» **Work item**
Transcribe word for word the lines below from the line with "ATOM 5 O O ." through the line with "ATOM 30 N N", ends included.

» **Records**
-------

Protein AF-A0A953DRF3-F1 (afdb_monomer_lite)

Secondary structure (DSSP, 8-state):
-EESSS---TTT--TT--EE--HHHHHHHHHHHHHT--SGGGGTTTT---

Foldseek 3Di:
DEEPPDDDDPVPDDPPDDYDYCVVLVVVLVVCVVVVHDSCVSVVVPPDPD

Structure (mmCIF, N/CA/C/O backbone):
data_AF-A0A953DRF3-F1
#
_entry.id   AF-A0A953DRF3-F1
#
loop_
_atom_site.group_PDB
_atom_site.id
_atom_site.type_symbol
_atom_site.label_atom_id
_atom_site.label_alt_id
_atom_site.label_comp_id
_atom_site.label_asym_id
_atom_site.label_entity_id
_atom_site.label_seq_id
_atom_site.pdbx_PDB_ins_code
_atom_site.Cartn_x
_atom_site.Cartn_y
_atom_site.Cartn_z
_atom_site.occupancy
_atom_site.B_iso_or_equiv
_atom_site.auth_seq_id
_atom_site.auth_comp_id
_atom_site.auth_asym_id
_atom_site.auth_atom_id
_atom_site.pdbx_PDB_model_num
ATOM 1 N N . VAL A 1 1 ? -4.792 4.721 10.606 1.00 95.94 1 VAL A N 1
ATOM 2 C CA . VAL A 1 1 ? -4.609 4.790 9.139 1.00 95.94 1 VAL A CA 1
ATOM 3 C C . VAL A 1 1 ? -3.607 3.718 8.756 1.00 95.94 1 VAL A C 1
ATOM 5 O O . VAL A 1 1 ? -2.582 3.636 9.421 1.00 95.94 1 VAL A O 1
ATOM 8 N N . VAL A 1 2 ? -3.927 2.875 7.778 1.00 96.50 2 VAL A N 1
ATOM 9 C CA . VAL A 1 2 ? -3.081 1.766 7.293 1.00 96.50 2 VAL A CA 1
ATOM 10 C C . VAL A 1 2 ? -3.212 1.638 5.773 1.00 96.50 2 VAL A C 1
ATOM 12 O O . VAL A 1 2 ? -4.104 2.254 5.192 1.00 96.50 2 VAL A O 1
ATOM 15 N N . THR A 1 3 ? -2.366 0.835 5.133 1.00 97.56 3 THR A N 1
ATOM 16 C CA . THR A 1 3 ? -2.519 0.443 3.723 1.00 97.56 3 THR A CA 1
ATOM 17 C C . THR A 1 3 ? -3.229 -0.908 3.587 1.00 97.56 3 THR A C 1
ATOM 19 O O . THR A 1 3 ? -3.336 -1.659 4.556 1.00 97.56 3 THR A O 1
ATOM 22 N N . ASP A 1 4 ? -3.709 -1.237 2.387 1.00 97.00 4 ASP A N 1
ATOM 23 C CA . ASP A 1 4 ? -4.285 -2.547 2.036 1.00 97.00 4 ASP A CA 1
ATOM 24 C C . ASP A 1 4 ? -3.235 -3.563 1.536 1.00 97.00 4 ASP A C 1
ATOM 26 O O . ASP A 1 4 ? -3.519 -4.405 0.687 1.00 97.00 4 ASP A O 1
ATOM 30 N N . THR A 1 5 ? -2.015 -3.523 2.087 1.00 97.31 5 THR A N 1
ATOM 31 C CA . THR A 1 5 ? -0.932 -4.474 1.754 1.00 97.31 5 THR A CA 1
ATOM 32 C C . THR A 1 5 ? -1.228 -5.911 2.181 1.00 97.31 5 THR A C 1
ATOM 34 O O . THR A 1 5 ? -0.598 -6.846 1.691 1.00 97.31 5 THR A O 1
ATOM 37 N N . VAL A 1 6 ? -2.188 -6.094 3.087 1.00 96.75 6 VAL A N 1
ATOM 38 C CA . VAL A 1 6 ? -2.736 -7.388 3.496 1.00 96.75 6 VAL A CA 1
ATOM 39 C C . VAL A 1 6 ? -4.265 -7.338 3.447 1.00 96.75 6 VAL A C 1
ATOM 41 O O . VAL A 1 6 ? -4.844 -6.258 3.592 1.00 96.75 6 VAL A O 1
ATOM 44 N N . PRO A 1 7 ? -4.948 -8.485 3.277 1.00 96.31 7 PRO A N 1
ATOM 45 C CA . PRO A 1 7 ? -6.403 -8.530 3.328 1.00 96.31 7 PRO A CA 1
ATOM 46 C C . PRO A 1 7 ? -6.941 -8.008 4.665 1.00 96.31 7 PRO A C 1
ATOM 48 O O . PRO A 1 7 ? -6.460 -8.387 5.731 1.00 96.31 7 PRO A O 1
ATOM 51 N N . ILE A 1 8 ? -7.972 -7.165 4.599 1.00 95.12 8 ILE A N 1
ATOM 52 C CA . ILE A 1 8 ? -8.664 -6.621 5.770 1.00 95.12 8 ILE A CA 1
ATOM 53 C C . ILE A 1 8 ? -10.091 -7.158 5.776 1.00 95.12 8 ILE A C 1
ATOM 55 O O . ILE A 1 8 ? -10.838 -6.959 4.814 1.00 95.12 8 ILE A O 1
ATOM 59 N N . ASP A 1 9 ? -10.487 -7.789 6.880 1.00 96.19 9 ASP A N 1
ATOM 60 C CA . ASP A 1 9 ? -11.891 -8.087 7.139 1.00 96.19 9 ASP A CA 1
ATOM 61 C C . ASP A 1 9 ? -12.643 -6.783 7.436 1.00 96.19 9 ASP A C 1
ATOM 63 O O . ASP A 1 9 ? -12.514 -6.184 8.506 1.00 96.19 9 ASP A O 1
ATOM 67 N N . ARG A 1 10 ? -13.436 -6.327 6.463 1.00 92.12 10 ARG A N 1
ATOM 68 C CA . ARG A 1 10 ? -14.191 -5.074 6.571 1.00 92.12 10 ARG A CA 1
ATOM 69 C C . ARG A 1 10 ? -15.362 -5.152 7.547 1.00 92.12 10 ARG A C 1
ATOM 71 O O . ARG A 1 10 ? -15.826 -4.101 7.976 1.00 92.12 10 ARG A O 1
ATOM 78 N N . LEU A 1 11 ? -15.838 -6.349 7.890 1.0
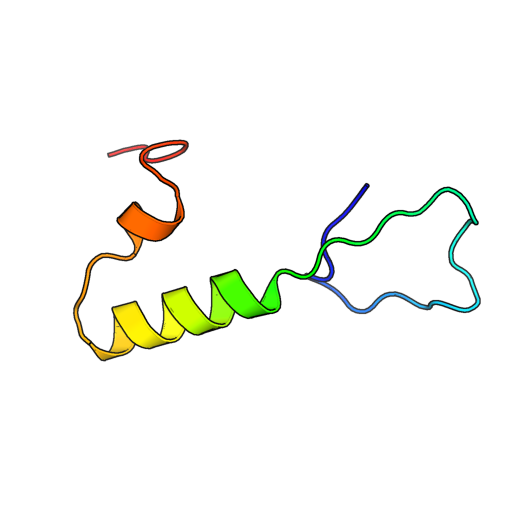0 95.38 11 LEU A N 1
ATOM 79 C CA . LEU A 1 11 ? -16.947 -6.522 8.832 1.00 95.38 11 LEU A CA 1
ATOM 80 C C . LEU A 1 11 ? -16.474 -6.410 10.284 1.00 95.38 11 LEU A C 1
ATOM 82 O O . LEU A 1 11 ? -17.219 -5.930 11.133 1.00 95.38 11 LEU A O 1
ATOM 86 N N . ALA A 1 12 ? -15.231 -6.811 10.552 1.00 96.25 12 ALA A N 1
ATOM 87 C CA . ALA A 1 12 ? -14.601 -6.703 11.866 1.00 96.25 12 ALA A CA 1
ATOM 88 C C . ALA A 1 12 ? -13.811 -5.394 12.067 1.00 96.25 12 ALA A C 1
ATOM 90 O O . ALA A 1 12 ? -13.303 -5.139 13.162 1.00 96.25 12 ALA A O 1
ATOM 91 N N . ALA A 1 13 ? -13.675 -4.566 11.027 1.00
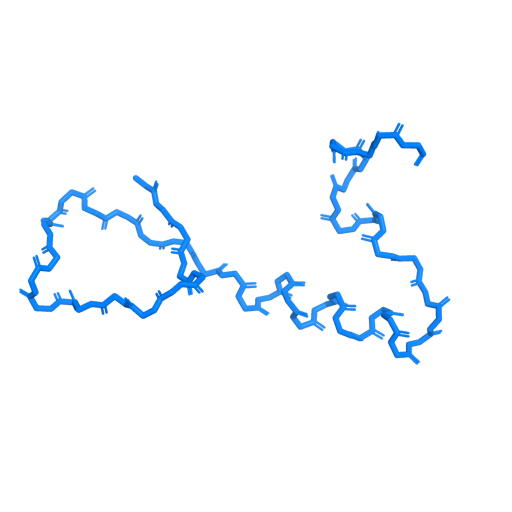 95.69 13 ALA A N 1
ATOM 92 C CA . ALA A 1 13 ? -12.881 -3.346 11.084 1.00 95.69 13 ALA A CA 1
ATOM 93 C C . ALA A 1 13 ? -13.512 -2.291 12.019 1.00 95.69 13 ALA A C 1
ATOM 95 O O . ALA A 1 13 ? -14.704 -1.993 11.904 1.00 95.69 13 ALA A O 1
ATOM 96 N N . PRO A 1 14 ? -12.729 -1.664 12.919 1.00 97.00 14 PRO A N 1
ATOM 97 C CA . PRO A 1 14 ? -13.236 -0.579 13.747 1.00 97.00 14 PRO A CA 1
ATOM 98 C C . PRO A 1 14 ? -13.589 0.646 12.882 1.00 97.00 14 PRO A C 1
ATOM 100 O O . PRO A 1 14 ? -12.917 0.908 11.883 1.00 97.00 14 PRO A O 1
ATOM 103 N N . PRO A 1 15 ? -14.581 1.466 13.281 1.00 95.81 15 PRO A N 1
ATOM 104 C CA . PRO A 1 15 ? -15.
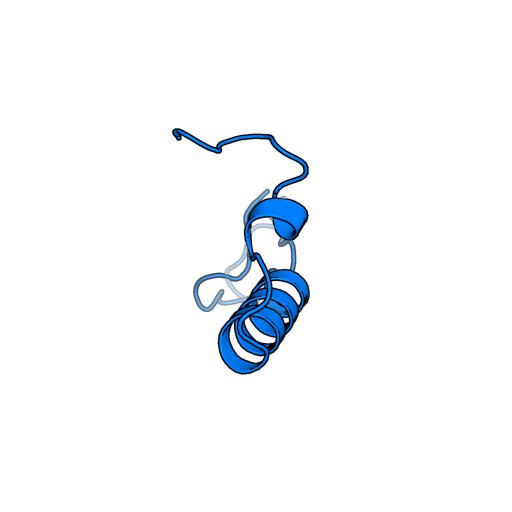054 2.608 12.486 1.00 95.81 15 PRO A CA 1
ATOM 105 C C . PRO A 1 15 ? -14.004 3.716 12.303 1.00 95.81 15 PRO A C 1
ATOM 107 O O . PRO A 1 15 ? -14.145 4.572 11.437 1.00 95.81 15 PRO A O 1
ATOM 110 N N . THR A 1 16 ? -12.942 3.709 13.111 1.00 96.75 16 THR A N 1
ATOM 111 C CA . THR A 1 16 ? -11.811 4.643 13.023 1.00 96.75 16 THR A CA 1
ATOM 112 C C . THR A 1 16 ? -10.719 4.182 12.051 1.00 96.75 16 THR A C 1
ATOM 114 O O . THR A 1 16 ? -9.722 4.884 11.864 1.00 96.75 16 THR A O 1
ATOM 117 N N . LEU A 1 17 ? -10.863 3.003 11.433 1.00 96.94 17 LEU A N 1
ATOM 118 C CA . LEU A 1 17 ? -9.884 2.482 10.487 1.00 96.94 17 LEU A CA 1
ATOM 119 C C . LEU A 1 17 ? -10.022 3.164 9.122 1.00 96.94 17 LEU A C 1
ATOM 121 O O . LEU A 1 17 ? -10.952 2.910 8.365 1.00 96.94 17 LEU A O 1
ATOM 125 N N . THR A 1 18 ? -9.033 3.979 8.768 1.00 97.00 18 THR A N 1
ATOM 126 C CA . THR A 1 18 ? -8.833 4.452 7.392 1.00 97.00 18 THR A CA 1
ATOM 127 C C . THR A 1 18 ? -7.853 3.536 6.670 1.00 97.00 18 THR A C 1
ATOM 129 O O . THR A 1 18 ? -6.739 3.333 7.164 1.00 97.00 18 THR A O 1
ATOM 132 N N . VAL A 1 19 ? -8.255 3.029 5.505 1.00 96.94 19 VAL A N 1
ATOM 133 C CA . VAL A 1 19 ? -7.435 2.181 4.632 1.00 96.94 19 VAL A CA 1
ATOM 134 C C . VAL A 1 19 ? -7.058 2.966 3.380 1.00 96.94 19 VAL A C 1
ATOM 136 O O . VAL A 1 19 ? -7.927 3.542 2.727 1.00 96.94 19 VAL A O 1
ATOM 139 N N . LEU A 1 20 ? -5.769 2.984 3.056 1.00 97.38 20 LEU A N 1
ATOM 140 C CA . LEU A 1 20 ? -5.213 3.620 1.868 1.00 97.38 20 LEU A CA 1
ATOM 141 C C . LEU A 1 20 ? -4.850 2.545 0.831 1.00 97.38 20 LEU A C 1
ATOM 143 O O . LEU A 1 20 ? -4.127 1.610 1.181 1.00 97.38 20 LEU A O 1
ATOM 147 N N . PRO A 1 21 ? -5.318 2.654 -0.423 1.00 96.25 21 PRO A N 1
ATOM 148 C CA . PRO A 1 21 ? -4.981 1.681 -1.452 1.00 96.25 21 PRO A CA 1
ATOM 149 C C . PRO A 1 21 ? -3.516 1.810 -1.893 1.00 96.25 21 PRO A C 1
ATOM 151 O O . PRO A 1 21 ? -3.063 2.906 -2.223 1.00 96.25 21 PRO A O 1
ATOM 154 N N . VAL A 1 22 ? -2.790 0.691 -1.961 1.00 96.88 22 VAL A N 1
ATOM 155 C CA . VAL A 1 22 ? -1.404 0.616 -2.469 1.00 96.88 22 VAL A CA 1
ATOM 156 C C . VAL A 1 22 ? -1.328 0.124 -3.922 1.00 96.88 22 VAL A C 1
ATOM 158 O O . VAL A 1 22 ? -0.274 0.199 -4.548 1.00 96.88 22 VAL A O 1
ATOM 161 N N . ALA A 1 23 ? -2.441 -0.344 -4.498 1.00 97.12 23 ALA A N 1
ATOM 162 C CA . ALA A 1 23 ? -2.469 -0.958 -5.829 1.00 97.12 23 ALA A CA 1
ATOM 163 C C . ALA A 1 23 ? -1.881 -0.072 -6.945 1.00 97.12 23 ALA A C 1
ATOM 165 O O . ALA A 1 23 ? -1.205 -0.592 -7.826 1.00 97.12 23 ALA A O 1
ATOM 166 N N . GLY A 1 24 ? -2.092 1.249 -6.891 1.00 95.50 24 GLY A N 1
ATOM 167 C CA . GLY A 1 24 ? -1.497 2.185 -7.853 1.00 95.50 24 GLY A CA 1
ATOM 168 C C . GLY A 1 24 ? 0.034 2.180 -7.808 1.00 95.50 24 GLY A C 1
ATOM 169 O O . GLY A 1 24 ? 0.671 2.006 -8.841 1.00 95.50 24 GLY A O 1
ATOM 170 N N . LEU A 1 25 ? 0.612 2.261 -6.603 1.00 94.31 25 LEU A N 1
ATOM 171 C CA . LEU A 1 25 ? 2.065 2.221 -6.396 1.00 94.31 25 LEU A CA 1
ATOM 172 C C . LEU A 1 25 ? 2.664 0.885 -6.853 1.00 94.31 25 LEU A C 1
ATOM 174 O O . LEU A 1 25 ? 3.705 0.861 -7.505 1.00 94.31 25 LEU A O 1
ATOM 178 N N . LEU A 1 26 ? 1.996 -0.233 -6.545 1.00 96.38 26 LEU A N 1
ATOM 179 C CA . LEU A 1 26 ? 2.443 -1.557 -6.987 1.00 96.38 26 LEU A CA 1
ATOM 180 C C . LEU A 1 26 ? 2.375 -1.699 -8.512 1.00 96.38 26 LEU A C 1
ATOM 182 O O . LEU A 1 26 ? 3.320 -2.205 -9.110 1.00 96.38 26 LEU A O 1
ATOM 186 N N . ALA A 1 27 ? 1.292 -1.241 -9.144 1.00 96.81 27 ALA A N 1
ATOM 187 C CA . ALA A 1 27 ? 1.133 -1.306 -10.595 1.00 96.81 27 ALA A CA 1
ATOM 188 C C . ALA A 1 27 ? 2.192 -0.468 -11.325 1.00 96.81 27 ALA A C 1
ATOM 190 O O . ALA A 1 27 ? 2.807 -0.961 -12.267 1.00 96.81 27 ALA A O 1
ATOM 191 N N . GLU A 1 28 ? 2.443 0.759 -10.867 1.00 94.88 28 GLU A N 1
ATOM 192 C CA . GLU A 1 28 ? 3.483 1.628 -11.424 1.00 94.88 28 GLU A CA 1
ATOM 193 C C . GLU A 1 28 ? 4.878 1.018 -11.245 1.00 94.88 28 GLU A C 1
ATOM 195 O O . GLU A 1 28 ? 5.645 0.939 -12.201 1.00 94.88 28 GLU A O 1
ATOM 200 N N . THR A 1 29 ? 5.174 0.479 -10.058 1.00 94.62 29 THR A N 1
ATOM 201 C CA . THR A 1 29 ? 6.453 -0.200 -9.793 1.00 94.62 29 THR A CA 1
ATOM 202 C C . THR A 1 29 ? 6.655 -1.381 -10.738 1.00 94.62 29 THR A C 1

-------

» **Reply**
ATOM 5 O O . VAL A 1 1 ? -2.582 3.636 9.421 1.00 95.94 1 VAL A O 1
ATOM 8 N N . VAL A 1 2 ? -3.927 2.875 7.778 1.00 96.50 2 VAL A N 1
ATOM 9 C CA . VAL A 1 2 ? -3.081 1.766 7.293 1.00 96.50 2 VAL A CA 1
ATOM 10 C C . VAL A 1 2 ? -3.212 1.638 5.773 1.00 96.50 2 VAL A C 1
ATOM 12 O O . VAL A 1 2 ? -4.104 2.254 5.192 1.00 96.50 2 VAL A O 1
ATOM 15 N N . THR A 1 3 ? -2.366 0.835 5.133 1.00 97.56 3 THR A N 1
ATOM 16 C CA . THR A 1 3 ? -2.519 0.443 3.723 1.00 97.56 3 THR A CA 1
ATOM 17 C C . THR A 1 3 ? -3.229 -0.908 3.587 1.00 97.56 3 THR A C 1
ATOM 19 O O . THR A 1 3 ? -3.336 -1.659 4.556 1.00 97.56 3 THR A O 1
ATOM 22 N N . ASP A 1 4 ? -3.709 -1.237 2.387 1.00 97.00 4 ASP A N 1
ATOM 23 C CA . ASP A 1 4 ? -4.285 -2.547 2.036 1.00 97.00 4 ASP A CA 1
ATOM 24 C C . ASP A 1 4 ? -3.235 -3.563 1.536 1.00 97.00 4 ASP A C 1
ATOM 26 O O . ASP A 1 4 ? -3.519 -4.405 0.687 1.00 97.00 4 ASP A O 1
ATOM 30 N N . THR A 1 5 ? -2.015 -3.523 2.087 1.00 97.31 5 THR A N 1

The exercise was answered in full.